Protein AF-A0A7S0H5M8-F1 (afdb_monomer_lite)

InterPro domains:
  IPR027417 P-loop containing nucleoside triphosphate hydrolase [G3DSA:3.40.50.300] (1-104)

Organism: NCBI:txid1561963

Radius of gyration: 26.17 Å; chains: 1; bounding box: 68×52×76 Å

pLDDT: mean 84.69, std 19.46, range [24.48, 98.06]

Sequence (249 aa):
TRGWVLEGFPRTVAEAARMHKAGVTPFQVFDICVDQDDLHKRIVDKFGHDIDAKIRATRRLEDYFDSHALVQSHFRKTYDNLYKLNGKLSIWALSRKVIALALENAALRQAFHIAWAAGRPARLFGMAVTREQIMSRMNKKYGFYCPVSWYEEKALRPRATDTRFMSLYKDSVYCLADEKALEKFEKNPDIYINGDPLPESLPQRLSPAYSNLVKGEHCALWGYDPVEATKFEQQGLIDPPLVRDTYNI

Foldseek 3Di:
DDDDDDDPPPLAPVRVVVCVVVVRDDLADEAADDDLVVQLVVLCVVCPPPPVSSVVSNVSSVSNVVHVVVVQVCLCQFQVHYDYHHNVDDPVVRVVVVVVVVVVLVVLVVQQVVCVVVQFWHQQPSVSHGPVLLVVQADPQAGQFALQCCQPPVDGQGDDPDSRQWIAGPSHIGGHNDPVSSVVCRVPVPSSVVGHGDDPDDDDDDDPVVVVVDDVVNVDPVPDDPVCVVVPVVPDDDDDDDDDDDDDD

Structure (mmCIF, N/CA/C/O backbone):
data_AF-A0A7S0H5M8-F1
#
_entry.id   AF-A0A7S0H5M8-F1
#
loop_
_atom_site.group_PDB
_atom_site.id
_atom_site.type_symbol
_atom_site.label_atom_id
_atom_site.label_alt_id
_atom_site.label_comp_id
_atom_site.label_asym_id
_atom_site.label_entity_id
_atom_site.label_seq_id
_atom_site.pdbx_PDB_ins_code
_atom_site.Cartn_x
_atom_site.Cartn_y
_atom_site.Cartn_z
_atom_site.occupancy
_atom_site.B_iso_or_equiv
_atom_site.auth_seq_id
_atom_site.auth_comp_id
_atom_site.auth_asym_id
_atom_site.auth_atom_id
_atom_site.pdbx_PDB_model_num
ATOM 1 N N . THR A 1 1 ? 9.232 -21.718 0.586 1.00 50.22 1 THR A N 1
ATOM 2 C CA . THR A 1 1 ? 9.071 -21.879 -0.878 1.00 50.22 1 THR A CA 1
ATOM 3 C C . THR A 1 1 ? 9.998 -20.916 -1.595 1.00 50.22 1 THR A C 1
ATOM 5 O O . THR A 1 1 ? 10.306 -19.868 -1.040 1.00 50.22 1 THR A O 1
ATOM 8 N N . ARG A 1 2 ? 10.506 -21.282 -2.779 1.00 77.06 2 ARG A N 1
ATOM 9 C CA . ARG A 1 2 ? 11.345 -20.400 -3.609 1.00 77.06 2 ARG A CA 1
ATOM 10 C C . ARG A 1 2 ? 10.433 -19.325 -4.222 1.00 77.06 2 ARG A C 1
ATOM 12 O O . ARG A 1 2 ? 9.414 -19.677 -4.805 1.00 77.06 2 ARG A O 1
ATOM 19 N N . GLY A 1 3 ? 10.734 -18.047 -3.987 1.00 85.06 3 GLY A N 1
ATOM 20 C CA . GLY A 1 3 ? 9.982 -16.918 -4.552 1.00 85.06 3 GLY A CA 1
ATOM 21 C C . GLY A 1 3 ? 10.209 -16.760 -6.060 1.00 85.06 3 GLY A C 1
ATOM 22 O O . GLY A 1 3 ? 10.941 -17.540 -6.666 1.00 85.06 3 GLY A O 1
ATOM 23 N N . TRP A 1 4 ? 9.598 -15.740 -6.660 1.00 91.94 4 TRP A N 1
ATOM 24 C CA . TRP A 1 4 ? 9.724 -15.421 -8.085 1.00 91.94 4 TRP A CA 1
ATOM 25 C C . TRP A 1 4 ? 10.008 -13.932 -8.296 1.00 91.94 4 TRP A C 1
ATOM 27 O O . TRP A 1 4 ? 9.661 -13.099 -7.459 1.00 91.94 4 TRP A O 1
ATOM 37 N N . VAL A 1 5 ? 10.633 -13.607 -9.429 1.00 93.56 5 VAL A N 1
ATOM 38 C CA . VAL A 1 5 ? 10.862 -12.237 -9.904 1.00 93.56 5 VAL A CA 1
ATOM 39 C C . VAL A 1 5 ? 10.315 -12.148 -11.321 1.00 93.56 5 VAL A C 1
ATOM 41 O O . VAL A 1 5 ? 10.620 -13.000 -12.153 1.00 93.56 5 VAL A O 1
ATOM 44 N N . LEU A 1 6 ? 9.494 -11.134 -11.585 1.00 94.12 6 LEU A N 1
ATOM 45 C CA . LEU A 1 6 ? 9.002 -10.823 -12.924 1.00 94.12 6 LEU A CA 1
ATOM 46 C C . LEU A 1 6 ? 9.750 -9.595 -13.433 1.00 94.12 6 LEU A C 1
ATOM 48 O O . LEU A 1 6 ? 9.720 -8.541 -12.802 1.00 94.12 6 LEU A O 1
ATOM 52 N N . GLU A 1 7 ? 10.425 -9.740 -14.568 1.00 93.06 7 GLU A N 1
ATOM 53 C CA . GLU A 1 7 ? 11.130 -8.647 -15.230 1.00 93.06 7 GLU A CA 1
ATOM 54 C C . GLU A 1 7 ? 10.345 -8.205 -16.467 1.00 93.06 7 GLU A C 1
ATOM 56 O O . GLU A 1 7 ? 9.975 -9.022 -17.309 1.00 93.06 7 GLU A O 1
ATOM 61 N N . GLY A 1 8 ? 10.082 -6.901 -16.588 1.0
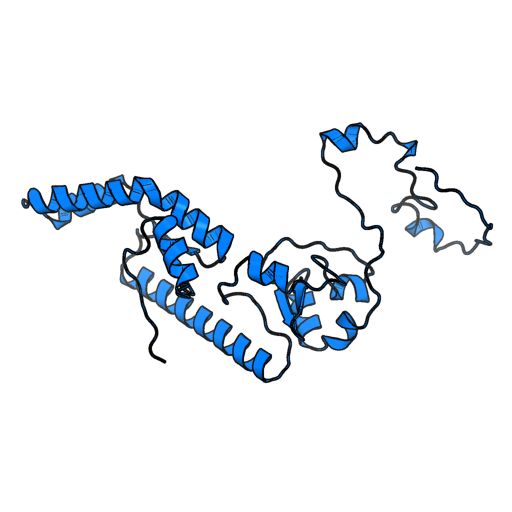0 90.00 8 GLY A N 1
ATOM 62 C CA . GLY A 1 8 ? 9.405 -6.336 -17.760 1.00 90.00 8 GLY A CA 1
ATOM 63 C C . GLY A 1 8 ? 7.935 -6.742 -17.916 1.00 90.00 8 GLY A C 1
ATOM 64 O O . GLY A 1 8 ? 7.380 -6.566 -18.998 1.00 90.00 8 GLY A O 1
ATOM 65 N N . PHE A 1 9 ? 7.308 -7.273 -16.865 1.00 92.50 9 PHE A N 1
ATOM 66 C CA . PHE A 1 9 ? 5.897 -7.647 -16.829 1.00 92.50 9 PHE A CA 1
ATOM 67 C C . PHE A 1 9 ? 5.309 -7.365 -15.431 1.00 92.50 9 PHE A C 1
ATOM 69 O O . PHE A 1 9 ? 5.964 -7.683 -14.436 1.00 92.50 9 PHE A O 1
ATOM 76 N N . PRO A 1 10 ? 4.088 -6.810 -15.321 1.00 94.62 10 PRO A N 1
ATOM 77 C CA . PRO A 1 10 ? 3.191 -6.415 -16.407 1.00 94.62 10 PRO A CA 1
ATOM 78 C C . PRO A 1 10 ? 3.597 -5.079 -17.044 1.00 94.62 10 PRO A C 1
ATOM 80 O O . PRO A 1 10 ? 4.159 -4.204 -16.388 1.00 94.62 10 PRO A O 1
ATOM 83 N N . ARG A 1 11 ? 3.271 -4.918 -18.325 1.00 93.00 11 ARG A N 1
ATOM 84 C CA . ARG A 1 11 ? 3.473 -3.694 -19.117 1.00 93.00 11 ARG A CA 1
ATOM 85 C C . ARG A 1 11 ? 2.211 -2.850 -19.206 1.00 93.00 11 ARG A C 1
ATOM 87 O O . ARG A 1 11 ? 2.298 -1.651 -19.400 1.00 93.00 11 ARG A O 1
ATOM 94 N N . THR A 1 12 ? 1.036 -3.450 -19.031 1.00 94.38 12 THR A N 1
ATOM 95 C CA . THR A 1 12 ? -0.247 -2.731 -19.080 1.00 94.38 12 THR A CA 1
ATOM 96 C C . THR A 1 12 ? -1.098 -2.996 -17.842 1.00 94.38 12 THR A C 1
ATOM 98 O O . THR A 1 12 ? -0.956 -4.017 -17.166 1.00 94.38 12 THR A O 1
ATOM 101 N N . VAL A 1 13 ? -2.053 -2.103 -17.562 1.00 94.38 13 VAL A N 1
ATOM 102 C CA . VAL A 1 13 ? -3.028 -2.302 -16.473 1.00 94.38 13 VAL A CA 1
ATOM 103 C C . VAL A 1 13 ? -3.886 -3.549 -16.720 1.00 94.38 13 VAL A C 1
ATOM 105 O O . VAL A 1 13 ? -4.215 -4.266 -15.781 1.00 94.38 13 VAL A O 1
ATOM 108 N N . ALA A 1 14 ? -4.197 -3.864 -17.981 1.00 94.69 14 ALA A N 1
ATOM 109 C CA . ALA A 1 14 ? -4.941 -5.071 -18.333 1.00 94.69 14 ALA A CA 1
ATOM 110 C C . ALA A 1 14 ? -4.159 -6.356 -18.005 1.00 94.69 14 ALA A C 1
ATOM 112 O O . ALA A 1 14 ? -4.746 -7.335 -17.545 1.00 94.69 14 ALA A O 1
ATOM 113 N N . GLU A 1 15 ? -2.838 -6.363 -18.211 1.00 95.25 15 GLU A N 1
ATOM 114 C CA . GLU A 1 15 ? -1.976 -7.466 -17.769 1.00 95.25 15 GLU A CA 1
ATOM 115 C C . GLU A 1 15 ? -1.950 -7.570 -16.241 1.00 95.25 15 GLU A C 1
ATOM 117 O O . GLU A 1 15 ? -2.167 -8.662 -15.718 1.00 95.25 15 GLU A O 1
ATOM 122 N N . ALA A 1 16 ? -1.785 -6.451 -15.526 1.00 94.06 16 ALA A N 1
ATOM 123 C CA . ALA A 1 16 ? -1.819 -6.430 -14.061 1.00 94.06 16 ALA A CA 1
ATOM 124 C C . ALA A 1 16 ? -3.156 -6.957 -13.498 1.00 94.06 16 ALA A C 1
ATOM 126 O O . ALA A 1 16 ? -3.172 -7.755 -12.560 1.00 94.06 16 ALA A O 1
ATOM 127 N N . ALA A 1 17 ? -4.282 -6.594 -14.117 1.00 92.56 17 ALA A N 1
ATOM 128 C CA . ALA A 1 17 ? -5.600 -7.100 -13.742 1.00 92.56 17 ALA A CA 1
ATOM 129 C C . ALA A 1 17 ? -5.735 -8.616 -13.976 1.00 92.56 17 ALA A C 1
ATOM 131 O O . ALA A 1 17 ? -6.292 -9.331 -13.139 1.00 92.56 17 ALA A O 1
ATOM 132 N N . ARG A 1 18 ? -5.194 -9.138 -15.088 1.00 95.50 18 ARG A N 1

○ ○ ○

What needs to be done => Give back, exactly as written, the stretch from the line with "ATOM 84 C CA" through the line with "ATOM 110 C C", and no other lines from the records above.

Response to this exercise =>
ATOM 84 C CA . ARG A 1 11 ? 3.473 -3.694 -19.117 1.00 93.00 11 ARG A CA 1
ATOM 85 C C . ARG A 1 11 ? 2.211 -2.850 -19.206 1.00 93.00 11 ARG A C 1
ATOM 87 O O . ARG A 1 11 ? 2.298 -1.651 -19.400 1.00 93.00 11 ARG A O 1
ATOM 94 N N . THR A 1 12 ? 1.036 -3.450 -19.031 1.00 94.38 12 THR A N 1
ATOM 95 C CA . THR A 1 12 ? -0.247 -2.731 -19.080 1.00 94.38 12 THR A CA 1
ATOM 96 C C . THR A 1 12 ? -1.098 -2.996 -17.842 1.00 94.38 12 THR A C 1
ATOM 98 O O . THR A 1 12 ? -0.956 -4.017 -17.166 1.00 94.38 12 THR A O 1
ATOM 101 N N . VAL A 1 13 ? -2.053 -2.103 -17.562 1.00 94.38 13 VAL A N 1
ATOM 102 C CA . VAL A 1 13 ? -3.028 -2.302 -16.473 1.00 94.38 13 VAL A CA 1
ATOM 103 C C . VAL A 1 13 ? -3.886 -3.549 -16.720 1.00 94.38 13 VAL A C 1
ATOM 105 O O . VAL A 1 13 ? -4.215 -4.266 -15.781 1.00 94.38 13 VAL A O 1
ATOM 108 N N . ALA A 1 14 ? -4.197 -3.864 -17.981 1.00 94.69 14 ALA A N 1
ATOM 109 C CA . ALA A 1 14 ? -4.941 -5.071 -18.333 1.00 94.69 14 ALA A CA 1
ATOM 110 C C . ALA A 1 14 ? -4.159 -6.356 -18.005 1.00 94.69 14 ALA A C 1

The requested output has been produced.